:: Task prompt ::
The answer is to be an exact copy of the lines below running from the line with "ATOM 107 C C" down to the line with "ATOM 150 O O", both ends included, and nothing more.

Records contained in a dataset

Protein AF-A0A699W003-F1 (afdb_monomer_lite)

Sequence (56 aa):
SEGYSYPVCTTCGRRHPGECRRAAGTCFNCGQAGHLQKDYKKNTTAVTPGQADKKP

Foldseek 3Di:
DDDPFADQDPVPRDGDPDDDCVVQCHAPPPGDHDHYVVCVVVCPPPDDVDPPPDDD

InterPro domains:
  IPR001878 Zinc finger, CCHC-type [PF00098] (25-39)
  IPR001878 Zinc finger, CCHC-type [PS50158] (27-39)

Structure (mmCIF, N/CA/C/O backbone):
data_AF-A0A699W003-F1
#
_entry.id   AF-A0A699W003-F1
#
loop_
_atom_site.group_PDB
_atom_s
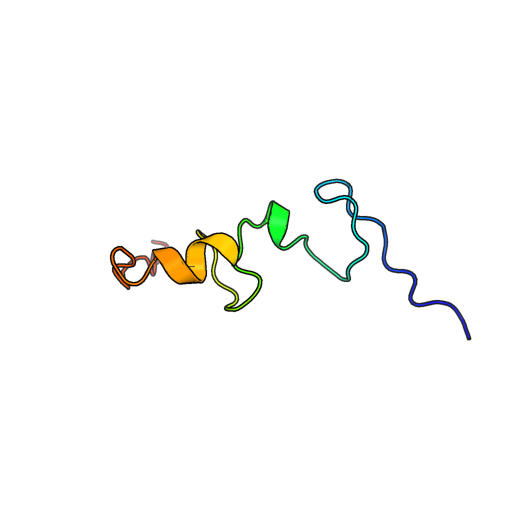ite.id
_atom_site.type_symbol
_atom_site.label_atom_id
_atom_site.label_alt_id
_atom_site.label_comp_id
_atom_site.label_asym_id
_atom_site.label_entity_id
_atom_site.label_seq_id
_atom_site.pdbx_PDB_ins_code
_atom_site.Cartn_x
_atom_site.Cartn_y
_atom_site.Cartn_z
_atom_site.occupancy
_atom_site.B_iso_or_equiv
_atom_site.auth_seq_id
_atom_site.auth_comp_id
_atom_site.auth_asym_id
_atom_site.auth_atom_id
_atom_site.pdbx_PDB_model_num
ATOM 1 N N . SER A 1 1 ? 23.463 4.217 -17.100 1.00 56.59 1 SER A N 1
ATOM 2 C CA . SER A 1 1 ? 22.688 4.579 -15.898 1.00 56.59 1 SER A CA 1
ATOM 3 C C . SER A 1 1 ? 21.349 3.882 -15.981 1.00 56.59 1 SER A C 1
ATOM 5 O O . SER A 1 1 ? 20.373 4.467 -16.430 1.00 56.59 1 SER A O 1
ATOM 7 N N . GLU A 1 2 ? 21.343 2.582 -15.701 1.00 58.38 2 GLU A N 1
ATOM 8 C CA . GLU A 1 2 ? 20.162 1.740 -15.896 1.00 58.38 2 GLU A CA 1
ATOM 9 C C . GLU A 1 2 ? 19.118 2.077 -14.832 1.00 58.38 2 
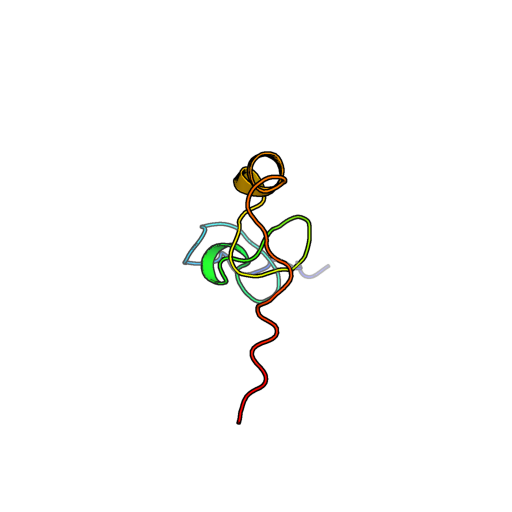GLU A C 1
ATOM 11 O O . GLU A 1 2 ? 19.418 2.190 -13.642 1.00 58.38 2 GLU A O 1
ATOM 16 N N . GLY A 1 3 ? 17.909 2.361 -15.304 1.00 62.84 3 GLY A N 1
ATOM 17 C CA . GLY A 1 3 ? 16.852 2.985 -14.536 1.00 62.84 3 GLY A CA 1
ATOM 18 C C . GLY A 1 3 ? 16.365 2.128 -13.376 1.00 62.84 3 GLY A C 1
ATOM 19 O O . GLY A 1 3 ? 15.845 1.031 -13.569 1.00 62.84 3 GLY A O 1
ATOM 20 N N . TYR A 1 4 ? 16.392 2.713 -12.179 1.00 68.00 4 TYR A N 1
ATOM 21 C CA . TYR A 1 
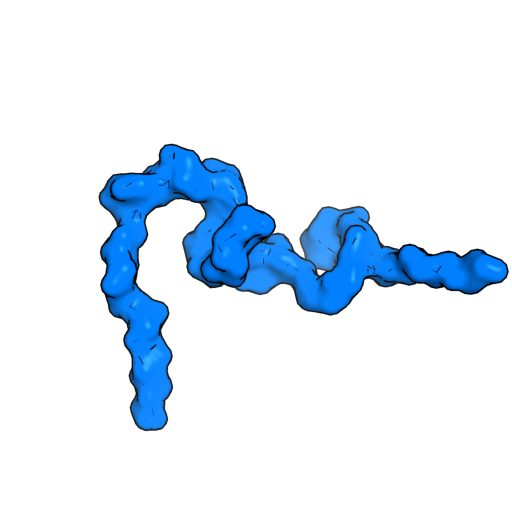4 ? 15.555 2.311 -11.048 1.00 68.00 4 TYR A CA 1
ATOM 22 C C . TYR A 1 4 ? 14.079 2.605 -11.367 1.00 68.00 4 TYR A C 1
ATOM 24 O O . TYR A 1 4 ? 13.439 3.483 -10.791 1.00 68.00 4 TYR A O 1
ATOM 32 N N . SER A 1 5 ? 13.537 1.903 -12.358 1.00 82.19 5 SER A N 1
ATOM 33 C CA . SER A 1 5 ? 12.141 1.994 -12.748 1.00 82.19 5 SER A CA 1
ATOM 34 C C . SER A 1 5 ? 11.377 0.948 -11.951 1.00 82.19 5 SER A C 1
ATOM 36 O O . SER A 1 5 ? 11.237 -0.195 -12.376 1.00 82.19 5 SER A O 1
ATOM 38 N N . TYR A 1 6 ? 10.910 1.325 -10.759 1.00 85.00 6 TYR A N 1
ATOM 39 C CA . TYR A 1 6 ? 10.088 0.431 -9.943 1.00 85.00 6 TYR A CA 1
ATOM 40 C C . TYR A 1 6 ? 8.836 -0.003 -10.718 1.00 85.00 6 TYR A C 1
ATOM 42 O O . TYR A 1 6 ? 8.269 0.824 -11.453 1.00 85.00 6 TYR A O 1
ATOM 50 N N . PRO A 1 7 ? 8.390 -1.265 -10.573 1.00 89.00 7 PRO A N 1
ATOM 51 C CA . PRO A 1 7 ? 7.190 -1.736 -11.246 1.00 89.00 7 PRO A CA 1
ATOM 52 C C . PRO A 1 7 ? 5.985 -0.898 -10.819 1.00 89.00 7 PRO A C 1
ATOM 54 O O . PRO A 1 7 ? 5.909 -0.394 -9.695 1.00 89.00 7 PRO A O 1
ATOM 57 N N . VAL A 1 8 ? 5.035 -0.728 -11.735 1.00 91.06 8 VAL A N 1
ATOM 58 C CA . VAL A 1 8 ? 3.746 -0.121 -11.402 1.00 91.06 8 VAL A CA 1
ATOM 59 C C . VAL A 1 8 ? 2.972 -1.119 -10.549 1.00 91.06 8 VAL A C 1
ATOM 61 O O . VAL A 1 8 ? 2.749 -2.255 -10.959 1.00 91.06 8 VAL A O 1
ATOM 64 N N . CYS A 1 9 ? 2.553 -0.697 -9.361 1.00 92.00 9 CYS A N 1
ATOM 65 C CA . CYS A 1 9 ? 1.712 -1.514 -8.507 1.00 92.00 9 CYS A CA 1
ATOM 66 C C . CYS A 1 9 ? 0.314 -1.662 -9.115 1.00 92.00 9 CYS A C 1
ATOM 68 O O . CYS A 1 9 ? -0.362 -0.667 -9.384 1.00 92.00 9 CYS A O 1
ATOM 70 N N . THR A 1 10 ? -0.150 -2.902 -9.252 1.00 91.81 10 THR A N 1
ATOM 71 C CA . THR A 1 10 ? -1.487 -3.232 -9.767 1.00 91.81 10 THR A CA 1
ATOM 72 C C . THR A 1 10 ? -2.614 -2.805 -8.824 1.00 91.81 10 THR A C 1
ATOM 74 O O . THR A 1 10 ? -3.725 -2.552 -9.275 1.00 91.81 10 THR A O 1
ATOM 77 N N . THR A 1 11 ? -2.344 -2.665 -7.522 1.00 89.81 11 THR A N 1
ATOM 78 C CA . THR A 1 11 ? -3.354 -2.281 -6.522 1.00 89.81 11 THR A CA 1
ATOM 79 C C . THR A 1 11 ? -3.579 -0.772 -6.441 1.00 89.81 11 THR A C 1
ATOM 81 O O . THR A 1 11 ? -4.701 -0.321 -6.219 1.00 89.81 11 THR A O 1
ATOM 84 N N . CYS A 1 12 ? -2.520 0.038 -6.562 1.00 90.12 12 CYS A N 1
ATOM 85 C CA . CYS A 1 12 ? -2.611 1.491 -6.358 1.00 90.12 12 CYS A CA 1
ATOM 86 C C . CYS A 1 12 ? -2.245 2.339 -7.582 1.00 90.12 12 CYS A C 1
ATOM 88 O O . CYS A 1 12 ? -2.417 3.558 -7.524 1.00 90.12 12 CYS A O 1
ATOM 90 N N . GLY A 1 13 ? -1.739 1.727 -8.657 1.00 90.44 13 GLY A N 1
ATOM 91 C CA . GLY A 1 13 ? -1.367 2.400 -9.905 1.00 90.44 13 GLY A CA 1
ATOM 92 C C . GLY A 1 13 ? -0.094 3.248 -9.828 1.00 90.44 13 GLY A C 1
ATOM 93 O O . GLY A 1 13 ? 0.194 3.998 -10.756 1.00 90.44 13 GLY A O 1
ATOM 94 N N . ARG A 1 14 ? 0.674 3.174 -8.731 1.00 89.62 14 ARG A N 1
ATOM 95 C CA . ARG A 1 14 ? 1.916 3.946 -8.535 1.00 89.62 14 ARG A CA 1
ATOM 96 C C . ARG A 1 14 ? 3.144 3.043 -8.542 1.00 89.62 14 ARG A C 1
ATOM 98 O O . ARG A 1 14 ? 3.056 1.873 -8.186 1.00 89.62 14 ARG A O 1
ATOM 105 N N . ARG A 1 15 ? 4.294 3.605 -8.917 1.00 91.31 15 ARG A N 1
ATOM 106 C CA . ARG A 1 15 ? 5.595 2.927 -8.866 1.00 91.31 15 ARG A CA 1
ATOM 107 C C . ARG A 1 15 ? 6.202 3.058 -7.475 1.00 91.31 15 ARG A C 1
ATOM 109 O O . ARG A 1 15 ? 6.315 4.174 -6.971 1.00 91.31 15 ARG A O 1
ATOM 116 N N . HIS A 1 16 ? 6.589 1.944 -6.867 1.00 89.12 16 HIS A N 1
ATOM 117 C CA . HIS A 1 16 ? 7.305 1.938 -5.593 1.00 89.12 16 HIS A CA 1
ATOM 118 C C . HIS A 1 16 ? 8.111 0.643 -5.413 1.00 89.12 16 HIS A C 1
ATOM 120 O O . HIS A 1 16 ? 7.724 -0.393 -5.959 1.00 89.12 16 HIS A O 1
ATOM 126 N N . PRO A 1 17 ? 9.217 0.679 -4.649 1.00 86.31 17 PRO A N 1
ATOM 127 C CA . PRO A 1 17 ? 9.878 -0.537 -4.194 1.00 86.31 17 PRO A CA 1
ATOM 128 C C . PRO A 1 17 ? 8.985 -1.300 -3.213 1.00 86.31 17 PRO A C 1
ATOM 130 O O . PRO A 1 17 ? 8.278 -0.693 -2.409 1.00 86.31 17 PRO A O 1
ATOM 133 N N . GLY A 1 18 ? 9.062 -2.630 -3.247 1.00 86.31 18 GLY A N 1
ATOM 134 C CA . GLY A 1 18 ? 8.445 -3.493 -2.239 1.00 86.31 18 GLY A CA 1
ATOM 135 C C . GLY A 1 18 ? 6.913 -3.457 -2.203 1.00 86.31 18 GLY A C 1
ATOM 136 O O . GLY A 1 18 ? 6.246 -3.137 -3.189 1.00 86.31 18 GLY A O 1
ATOM 137 N N . GLU A 1 19 ? 6.356 -3.833 -1.051 1.00 88.12 19 GLU A N 1
ATOM 138 C CA . GLU A 1 19 ? 4.916 -4.008 -0.864 1.00 88.12 19 GLU A CA 1
ATOM 139 C C . GLU A 1 19 ? 4.137 -2.691 -0.962 1.00 88.12 19 GLU A C 1
ATOM 141 O O . GLU A 1 19 ? 4.558 -1.621 -0.511 1.00 88.12 19 GLU A O 1
ATOM 146 N N . CYS A 1 20 ? 2.938 -2.773 -1.538 1.00 90.31 20 CYS A N 1
ATOM 147 C CA . CYS A 1 20 ? 2.054 -1.630 -1.613 1.00 90.31 20 CYS A CA 1
ATOM 148 C C . CYS A 1 20 ? 1.476 -1.294 -0.242 1.00 90.31 20 CYS A C 1
ATOM 150 O O . CYS A 1 20 ? 0.556 -1.949 0.237 1.00 90.31 20 CYS A O 1
ATOM 152 N N . ARG A 1 21 ? 1.920 -0.172 0.323 1.00 86.25 21 ARG A N 1
ATOM 153 C CA . ARG A 1 21 ? 1.381 0.415 1.560 1.00 86.25 21 ARG A CA 1
ATOM 154 C C . ARG A 1 21 ? -0.153 0.489 1.596 1.00 86.25 21 ARG A C 1
ATOM 156 O O . ARG A 1 21 ? -0.768 0.262 2.632 1.00 86.25 21 ARG A O 1
ATOM 163 N N . ARG A 1 22 ? -0.767 0.808 0.445 1.00 85.06 22 ARG A N 1
ATOM 164 C CA . ARG A 1 22 ? -2.227 0.895 0.289 1.00 85.06 22 ARG A CA 1
ATOM 165 C C . ARG A 1 22 ? -2.885 -0.483 0.341 1.00 85.06 22 ARG A C 1
ATOM 167 O O . ARG A 1 22 ? -3.948 -0.591 0.936 1.00 85.06 22 ARG A O 1
ATOM 174 N N . ALA A 1 23 ? -2.265 -1.497 -0.262 1.00 86.50 23 ALA A N 1
ATOM 175 C CA . ALA A 1 23 ? -2.736 -2.880 -0.186 1.00 86.50 23 ALA A CA 1
ATOM 176 C C . ALA A 1 23 ? -2.579 -3.437 1.235 1.00 86.50 23 ALA A C 1
ATOM 178 O O . ALA A 1 23 ? -3.501 -4.047 1.758 1.00 86.50 23 ALA A O 1
ATOM 179 N N . ALA A 1 24 ? -1.456 -3.129 1.885 1.00 86.62 24 ALA A N 1
ATOM 180 C CA . ALA A 1 24 ? -1.171 -3.509 3.264 1.00 86.62 24 ALA A CA 1
ATOM 181 C C . ALA A 1 24 ? -2.069 -2.801 4.298 1.00 86.62 24 ALA A C 1
ATOM 183 O O . ALA A 1 24 ? -2.025 -3.130 5.479 1.00 86.62 24 ALA A O 1
ATOM 184 N N . GLY A 1 25 ? -2.838 -1.781 3.893 1.00 85.56 25 GLY A N 1
ATOM 185 C CA . GLY A 1 25 ? -3.646 -0.983 4.819 1.00 85.56 25 GLY A CA 1
ATOM 186 C C . GLY A 1 25 ? -2.802 -0.285 5.888 1.00 85.56 25 GLY A C 1
ATOM 187 O O . GLY A 1 25 ? -3.276 -0.068 7.004 1.00 85.56 25 GLY A O 1
ATOM 188 N N . THR A 1 26 ? -1.543 0.029 5.565 1.00 87.25 26 THR A N 1
ATOM 189 C CA . THR A 1 26 ? -0.615 0.645 6.508 1.00 87.25 26 THR A CA 1
ATOM 190 C C . THR A 1 26 ? -0.527 2.154 6.311 1.00 87.25 26 THR A C 1
ATOM 192 O O . THR A 1 26 ? -0.637 2.694 5.204 1.00 87.25 26 THR A O 1
ATOM 195 N N . CYS A 1 27 ? -0.320 2.874 7.405 1.00 85.62 27 CYS A N 1
ATOM 196 C CA . CYS A 1 27 ? -0.275 4.321 7.394 1.00 85.62 27 CYS A CA 1
ATOM 197 C C . CYS A 1 27 ? 1.010 4.802 6.738 1.00 85.62 27 CYS A C 1
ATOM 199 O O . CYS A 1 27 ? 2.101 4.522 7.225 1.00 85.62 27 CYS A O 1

:: Exercise solution ::
ATOM 107 C C . ARG A 1 15 ? 6.202 3.058 -7.475 1.00 91.31 15 ARG A C 1
ATOM 109 O O . ARG A 1 15 ? 6.315 4.174 -6.971 1.00 91.31 15 ARG A O 1
ATOM 116 N N . HIS A 1 16 ? 6.589 1.944 -6.867 1.00 89.12 16 HIS A N 1
ATOM 117 C CA . HIS A 1 16 ? 7.305 1.938 -5.593 1.00 89.12 16 HIS A CA 1
ATOM 118 C C . HIS A 1 16 ? 8.111 0.643 -5.413 1.00 89.12 16 HIS A C 1
ATOM 120 O O . HIS A 1 16 ? 7.724 -0.393 -5.959 1.00 89.12 16 HIS A O 1
ATOM 126 N N . PRO A 1 17 ? 9.217 0.679 -4.649 1.00 86.31 17 PRO A N 1
ATOM 127 C CA . PRO A 1 17 ? 9.878 -0.537 -4.194 1.00 86.31 17 PRO A CA 1
ATOM 128 C C . PRO A 1 17 ? 8.985 -1.300 -3.213 1.00 86.31 17 PRO A C 1
ATOM 130 O O . PRO A 1 17 ? 8.278 -0.693 -2.409 1.00 86.31 17 PRO A O 1
ATOM 133 N N . GLY A 1 18 ? 9.062 -2.630 -3.247 1.00 86.31 18 GLY A N 1
ATOM 134 C CA . GLY A 1 18 ? 8.445 -3.493 -2.239 1.00 86.31 18 GLY A CA 1
ATOM 135 C C . GLY A 1 18 ? 6.913 -3.457 -2.203 1.00 86.31 18 GLY A C 1
ATOM 136 O O . GLY A 1 18 ? 6.246 -3.137 -3.189 1.00 86.31 18 GLY A O 1
ATOM 137 N N . GLU A 1 19 ? 6.356 -3.833 -1.051 1.00 88.12 19 GLU A N 1
ATOM 138 C CA . GLU A 1 19 ? 4.916 -4.008 -0.864 1.00 88.12 19 GLU A CA 1
ATOM 139 C C . GLU A 1 19 ? 4.137 -2.691 -0.962 1.00 88.12 19 GLU A C 1
ATOM 141 O O . GLU A 1 19 ? 4.558 -1.621 -0.511 1.00 88.12 19 GLU A O 1
ATOM 146 N N . CYS A 1 20 ? 2.938 -2.773 -1.538 1.00 90.31 20 CYS A N 1
ATOM 147 C CA . CYS A 1 20 ? 2.054 -1.630 -1.613 1.00 90.31 20 CYS A CA 1
ATOM 148 C C . CYS A 1 20 ? 1.476 -1.294 -0.242 1.00 90.31 20 CYS A C 1
ATOM 150 O O . CYS A 1 20 ? 0.556 -1.949 0.237 1.00 90.31 20 CYS A O 1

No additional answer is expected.